To do: The answer is to be an exact copy of the lines below running from the line with "ATOM 28 C CA" down to the line with "ATOM 75 N N", both ends included, and nothing more.

Excerpted records below:

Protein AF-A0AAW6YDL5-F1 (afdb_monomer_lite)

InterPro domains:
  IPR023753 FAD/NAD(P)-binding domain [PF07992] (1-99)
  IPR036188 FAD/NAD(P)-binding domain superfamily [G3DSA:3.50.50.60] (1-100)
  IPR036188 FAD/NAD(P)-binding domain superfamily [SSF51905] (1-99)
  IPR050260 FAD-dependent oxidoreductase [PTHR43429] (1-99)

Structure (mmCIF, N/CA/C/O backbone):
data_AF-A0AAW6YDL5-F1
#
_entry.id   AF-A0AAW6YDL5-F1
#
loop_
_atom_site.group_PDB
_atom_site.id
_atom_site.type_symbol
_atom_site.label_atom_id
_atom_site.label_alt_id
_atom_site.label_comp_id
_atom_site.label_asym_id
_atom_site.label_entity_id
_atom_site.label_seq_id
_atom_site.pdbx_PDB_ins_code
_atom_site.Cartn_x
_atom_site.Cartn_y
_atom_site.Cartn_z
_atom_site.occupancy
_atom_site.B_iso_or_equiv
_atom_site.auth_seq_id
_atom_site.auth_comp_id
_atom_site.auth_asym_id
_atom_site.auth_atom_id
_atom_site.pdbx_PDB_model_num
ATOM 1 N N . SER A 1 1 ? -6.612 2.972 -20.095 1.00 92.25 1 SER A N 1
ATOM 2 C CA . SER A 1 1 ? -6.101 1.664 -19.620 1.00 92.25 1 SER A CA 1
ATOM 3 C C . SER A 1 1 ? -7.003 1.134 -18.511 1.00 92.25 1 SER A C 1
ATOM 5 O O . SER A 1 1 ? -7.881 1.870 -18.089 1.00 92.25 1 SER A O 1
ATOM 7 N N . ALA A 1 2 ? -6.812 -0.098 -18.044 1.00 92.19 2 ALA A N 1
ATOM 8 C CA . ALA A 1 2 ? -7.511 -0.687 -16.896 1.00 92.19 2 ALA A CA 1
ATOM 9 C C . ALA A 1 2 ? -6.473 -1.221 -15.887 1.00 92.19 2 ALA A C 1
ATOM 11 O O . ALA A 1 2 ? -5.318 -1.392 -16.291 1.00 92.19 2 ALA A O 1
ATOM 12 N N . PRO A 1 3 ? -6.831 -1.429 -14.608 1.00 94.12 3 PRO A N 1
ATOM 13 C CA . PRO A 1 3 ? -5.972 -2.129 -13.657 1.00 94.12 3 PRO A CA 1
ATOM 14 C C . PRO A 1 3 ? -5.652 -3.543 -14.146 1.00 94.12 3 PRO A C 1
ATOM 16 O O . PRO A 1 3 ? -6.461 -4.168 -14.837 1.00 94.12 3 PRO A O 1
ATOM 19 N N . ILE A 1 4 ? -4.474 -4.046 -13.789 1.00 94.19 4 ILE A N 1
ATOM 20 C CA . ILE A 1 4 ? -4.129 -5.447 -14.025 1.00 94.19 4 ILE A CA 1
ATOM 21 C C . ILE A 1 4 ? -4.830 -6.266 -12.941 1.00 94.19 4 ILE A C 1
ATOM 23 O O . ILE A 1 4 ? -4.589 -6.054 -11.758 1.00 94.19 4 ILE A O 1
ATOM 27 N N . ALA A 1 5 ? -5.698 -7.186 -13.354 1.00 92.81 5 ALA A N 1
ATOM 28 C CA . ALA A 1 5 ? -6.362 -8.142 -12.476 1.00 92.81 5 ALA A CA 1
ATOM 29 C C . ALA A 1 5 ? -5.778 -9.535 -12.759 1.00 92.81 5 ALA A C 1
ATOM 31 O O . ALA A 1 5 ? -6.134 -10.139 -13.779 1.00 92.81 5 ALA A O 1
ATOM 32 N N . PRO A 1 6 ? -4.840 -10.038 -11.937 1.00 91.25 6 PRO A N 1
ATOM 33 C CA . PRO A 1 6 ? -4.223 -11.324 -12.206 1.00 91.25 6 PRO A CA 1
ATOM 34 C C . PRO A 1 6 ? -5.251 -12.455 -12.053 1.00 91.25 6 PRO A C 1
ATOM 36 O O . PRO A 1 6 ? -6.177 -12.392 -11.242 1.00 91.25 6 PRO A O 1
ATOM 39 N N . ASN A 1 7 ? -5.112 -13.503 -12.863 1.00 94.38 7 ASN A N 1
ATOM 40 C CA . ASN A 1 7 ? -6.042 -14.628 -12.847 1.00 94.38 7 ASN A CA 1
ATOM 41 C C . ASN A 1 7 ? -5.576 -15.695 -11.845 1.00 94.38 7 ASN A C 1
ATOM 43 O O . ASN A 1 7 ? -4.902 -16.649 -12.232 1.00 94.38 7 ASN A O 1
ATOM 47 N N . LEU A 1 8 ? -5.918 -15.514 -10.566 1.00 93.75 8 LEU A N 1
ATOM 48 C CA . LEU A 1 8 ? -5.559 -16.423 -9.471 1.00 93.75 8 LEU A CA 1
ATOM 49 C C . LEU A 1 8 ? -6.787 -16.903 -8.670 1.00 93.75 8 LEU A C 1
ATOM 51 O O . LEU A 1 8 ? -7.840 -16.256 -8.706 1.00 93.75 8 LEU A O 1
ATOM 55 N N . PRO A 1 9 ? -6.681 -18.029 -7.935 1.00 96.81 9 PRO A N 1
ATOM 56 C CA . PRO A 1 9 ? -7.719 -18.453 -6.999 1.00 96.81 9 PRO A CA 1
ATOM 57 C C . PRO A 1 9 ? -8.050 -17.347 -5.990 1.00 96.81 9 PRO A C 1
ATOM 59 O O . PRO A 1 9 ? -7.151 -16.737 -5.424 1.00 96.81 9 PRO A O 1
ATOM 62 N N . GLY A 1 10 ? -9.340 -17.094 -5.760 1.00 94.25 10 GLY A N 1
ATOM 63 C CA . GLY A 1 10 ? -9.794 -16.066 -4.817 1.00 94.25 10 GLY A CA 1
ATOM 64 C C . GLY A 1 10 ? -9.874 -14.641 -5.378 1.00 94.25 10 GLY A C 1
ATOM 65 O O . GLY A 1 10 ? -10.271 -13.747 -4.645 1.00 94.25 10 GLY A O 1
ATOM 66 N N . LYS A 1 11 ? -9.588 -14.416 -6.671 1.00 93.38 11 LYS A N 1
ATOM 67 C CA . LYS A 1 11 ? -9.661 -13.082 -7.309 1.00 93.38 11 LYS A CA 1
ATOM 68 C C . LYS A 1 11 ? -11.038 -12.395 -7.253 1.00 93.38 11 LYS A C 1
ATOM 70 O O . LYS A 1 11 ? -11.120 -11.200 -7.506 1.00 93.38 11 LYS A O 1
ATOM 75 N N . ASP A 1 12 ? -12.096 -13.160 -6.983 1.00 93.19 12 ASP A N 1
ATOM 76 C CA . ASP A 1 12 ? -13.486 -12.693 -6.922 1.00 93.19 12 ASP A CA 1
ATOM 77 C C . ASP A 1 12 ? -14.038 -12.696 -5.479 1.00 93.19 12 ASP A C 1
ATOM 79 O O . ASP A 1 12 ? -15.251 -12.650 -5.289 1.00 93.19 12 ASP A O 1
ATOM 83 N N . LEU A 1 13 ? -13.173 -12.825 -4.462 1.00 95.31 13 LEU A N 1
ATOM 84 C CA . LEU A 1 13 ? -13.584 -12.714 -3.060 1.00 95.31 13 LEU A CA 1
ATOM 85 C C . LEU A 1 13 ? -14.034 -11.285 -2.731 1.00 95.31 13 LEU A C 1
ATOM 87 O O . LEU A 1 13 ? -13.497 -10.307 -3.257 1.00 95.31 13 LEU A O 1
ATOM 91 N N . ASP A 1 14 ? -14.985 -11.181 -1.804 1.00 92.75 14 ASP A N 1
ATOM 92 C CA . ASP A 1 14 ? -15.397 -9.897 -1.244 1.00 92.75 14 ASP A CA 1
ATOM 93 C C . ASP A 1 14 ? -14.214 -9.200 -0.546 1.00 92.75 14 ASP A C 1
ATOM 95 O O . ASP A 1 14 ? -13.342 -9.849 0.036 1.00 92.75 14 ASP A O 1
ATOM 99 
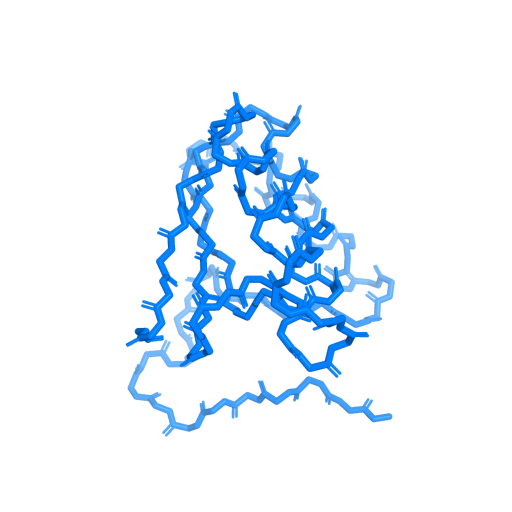N N . GLY A 1 15 ? -14.191 -7.866 -0.599 1.00 92.75 15 GLY A N 1
ATOM 100 C CA . GLY A 1 15 ? -13.117 -7.043 -0.027 1.00 92.75 15 GLY A CA 1
ATOM 101 C C . GLY A 1 15 ? -11.922 -6.810 -0.959 1.00 92.75 15 GLY A C 1
ATOM 102 O O . GLY A 1 15 ? -10.973 -6.131 -0.571 1.00 92.75 15 GLY A O 1
ATOM 103 N N . ILE A 1 16 ? -11.958 -7.326 -2.194 1.00 95.56 16 ILE A N 1
ATOM 104 C CA . ILE A 1 16 ? -10.987 -6.978 -3.239 1.00 95.56 16 ILE A CA 1
ATOM 105 C C . ILE A 1 16 ? -11.492 -5.759 -4.010 1.00 95.56 16 ILE A C 1
ATOM 107 O O . ILE A 1 16 ? -12.573 -5.774 -4.600 1.00 95.56 16 ILE A O 1
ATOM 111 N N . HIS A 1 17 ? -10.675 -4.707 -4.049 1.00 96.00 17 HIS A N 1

End of Excerpted records.

Written reply:
ATOM 28 C CA . ALA A 1 5 ? -6.362 -8.142 -12.476 1.00 92.81 5 ALA A CA 1
ATOM 29 C C . ALA A 1 5 ? -5.778 -9.535 -12.759 1.00 92.81 5 ALA A C 1
ATOM 31 O O . ALA A 1 5 ? -6.134 -10.139 -13.779 1.00 92.81 5 ALA A O 1
ATOM 32 N N . PRO A 1 6 ? -4.840 -10.038 -11.937 1.00 91.25 6 PRO A N 1
ATOM 33 C CA . PRO A 1 6 ? -4.223 -11.324 -12.206 1.00 91.25 6 PRO A CA 1
ATOM 34 C C . PRO A 1 6 ? -5.251 -12.455 -12.053 1.00 91.25 6 PRO A C 1
ATOM 36 O O . PRO A 1 6 ? -6.177 -12.392 -11.242 1.00 91.25 6 PRO A O 1
ATOM 39 N N . ASN A 1 7 ? -5.112 -13.503 -12.863 1.00 94.38 7 ASN A N 1
ATOM 40 C CA . ASN A 1 7 ? -6.042 -14.628 -12.847 1.00 94.38 7 ASN A CA 1
ATOM 41 C C . ASN A 1 7 ? -5.576 -15.695 -11.845 1.00 94.38 7 ASN A C 1
ATOM 43 O O . ASN A 1 7 ? -4.902 -16.649 -12.232 1.00 94.38 7 ASN A O 1
ATOM 47 N N . LEU A 1 8 ? -5.918 -15.514 -10.566 1.00 93.75 8 LEU A N 1
ATOM 48 C CA . LEU A 1 8 ? -5.559 -16.423 -9.471 1.00 93.75 8 LEU A CA 1
ATOM 49 C C . LEU A 1 8 ? -6.787 -16.903 -8.670 1.00 93.75 8 LEU A C 1
ATOM 51 O O . LEU A 1 8 ? -7.840 -16.256 -8.706 1.00 93.75 8 LEU A O 1
ATOM 55 N N . PRO A 1 9 ? -6.681 -18.029 -7.935 1.00 96.81 9 PRO A N 1
ATOM 56 C CA . PRO A 1 9 ? -7.719 -18.453 -6.999 1.00 96.81 9 PRO A CA 1
ATOM 57 C C . PRO A 1 9 ? -8.050 -17.347 -5.990 1.00 96.81 9 PRO A C 1
ATOM 59 O O . PRO A 1 9 ? -7.151 -16.737 -5.424 1.00 96.81 9 PRO A O 1
ATOM 62 N N . GLY A 1 10 ? -9.340 -17.094 -5.760 1.00 94.25 10 GLY A N 1
ATOM 63 C CA . GLY A 1 10 ? -9.794 -16.066 -4.817 1.00 94.25 10 GLY A CA 1
ATOM 64 C C . GLY A 1 10 ? -9.874 -14.641 -5.378 1.00 94.25 10 GLY A C 1
ATOM 65 O O . GLY A 1 10 ? -10.271 -13.747 -4.645 1.00 94.25 10 GLY A O 1
ATOM 66 N N . LYS A 1 11 ? -9.588 -14.416 -6.671 1.00 93.38 11 LYS A N 1
ATOM 67 C CA . LYS A 1 11 ? -9.661 -13.082 -7.309 1.00 93.38 11 LYS A CA 1
ATOM 68 C C . LYS A 1 11 ? -11.038 -12.395 -7.253 1.00 93.38 11 LYS A C 1
ATOM 70 O O . LYS A 1 11 ? -11.120 -11.200 -7.506 1.00 93.38 11 LYS A O 1
ATOM 75 N N . ASP A 1 12 ? -12.096 -13.160 -6.983 1.00 93.19 12 ASP A N 1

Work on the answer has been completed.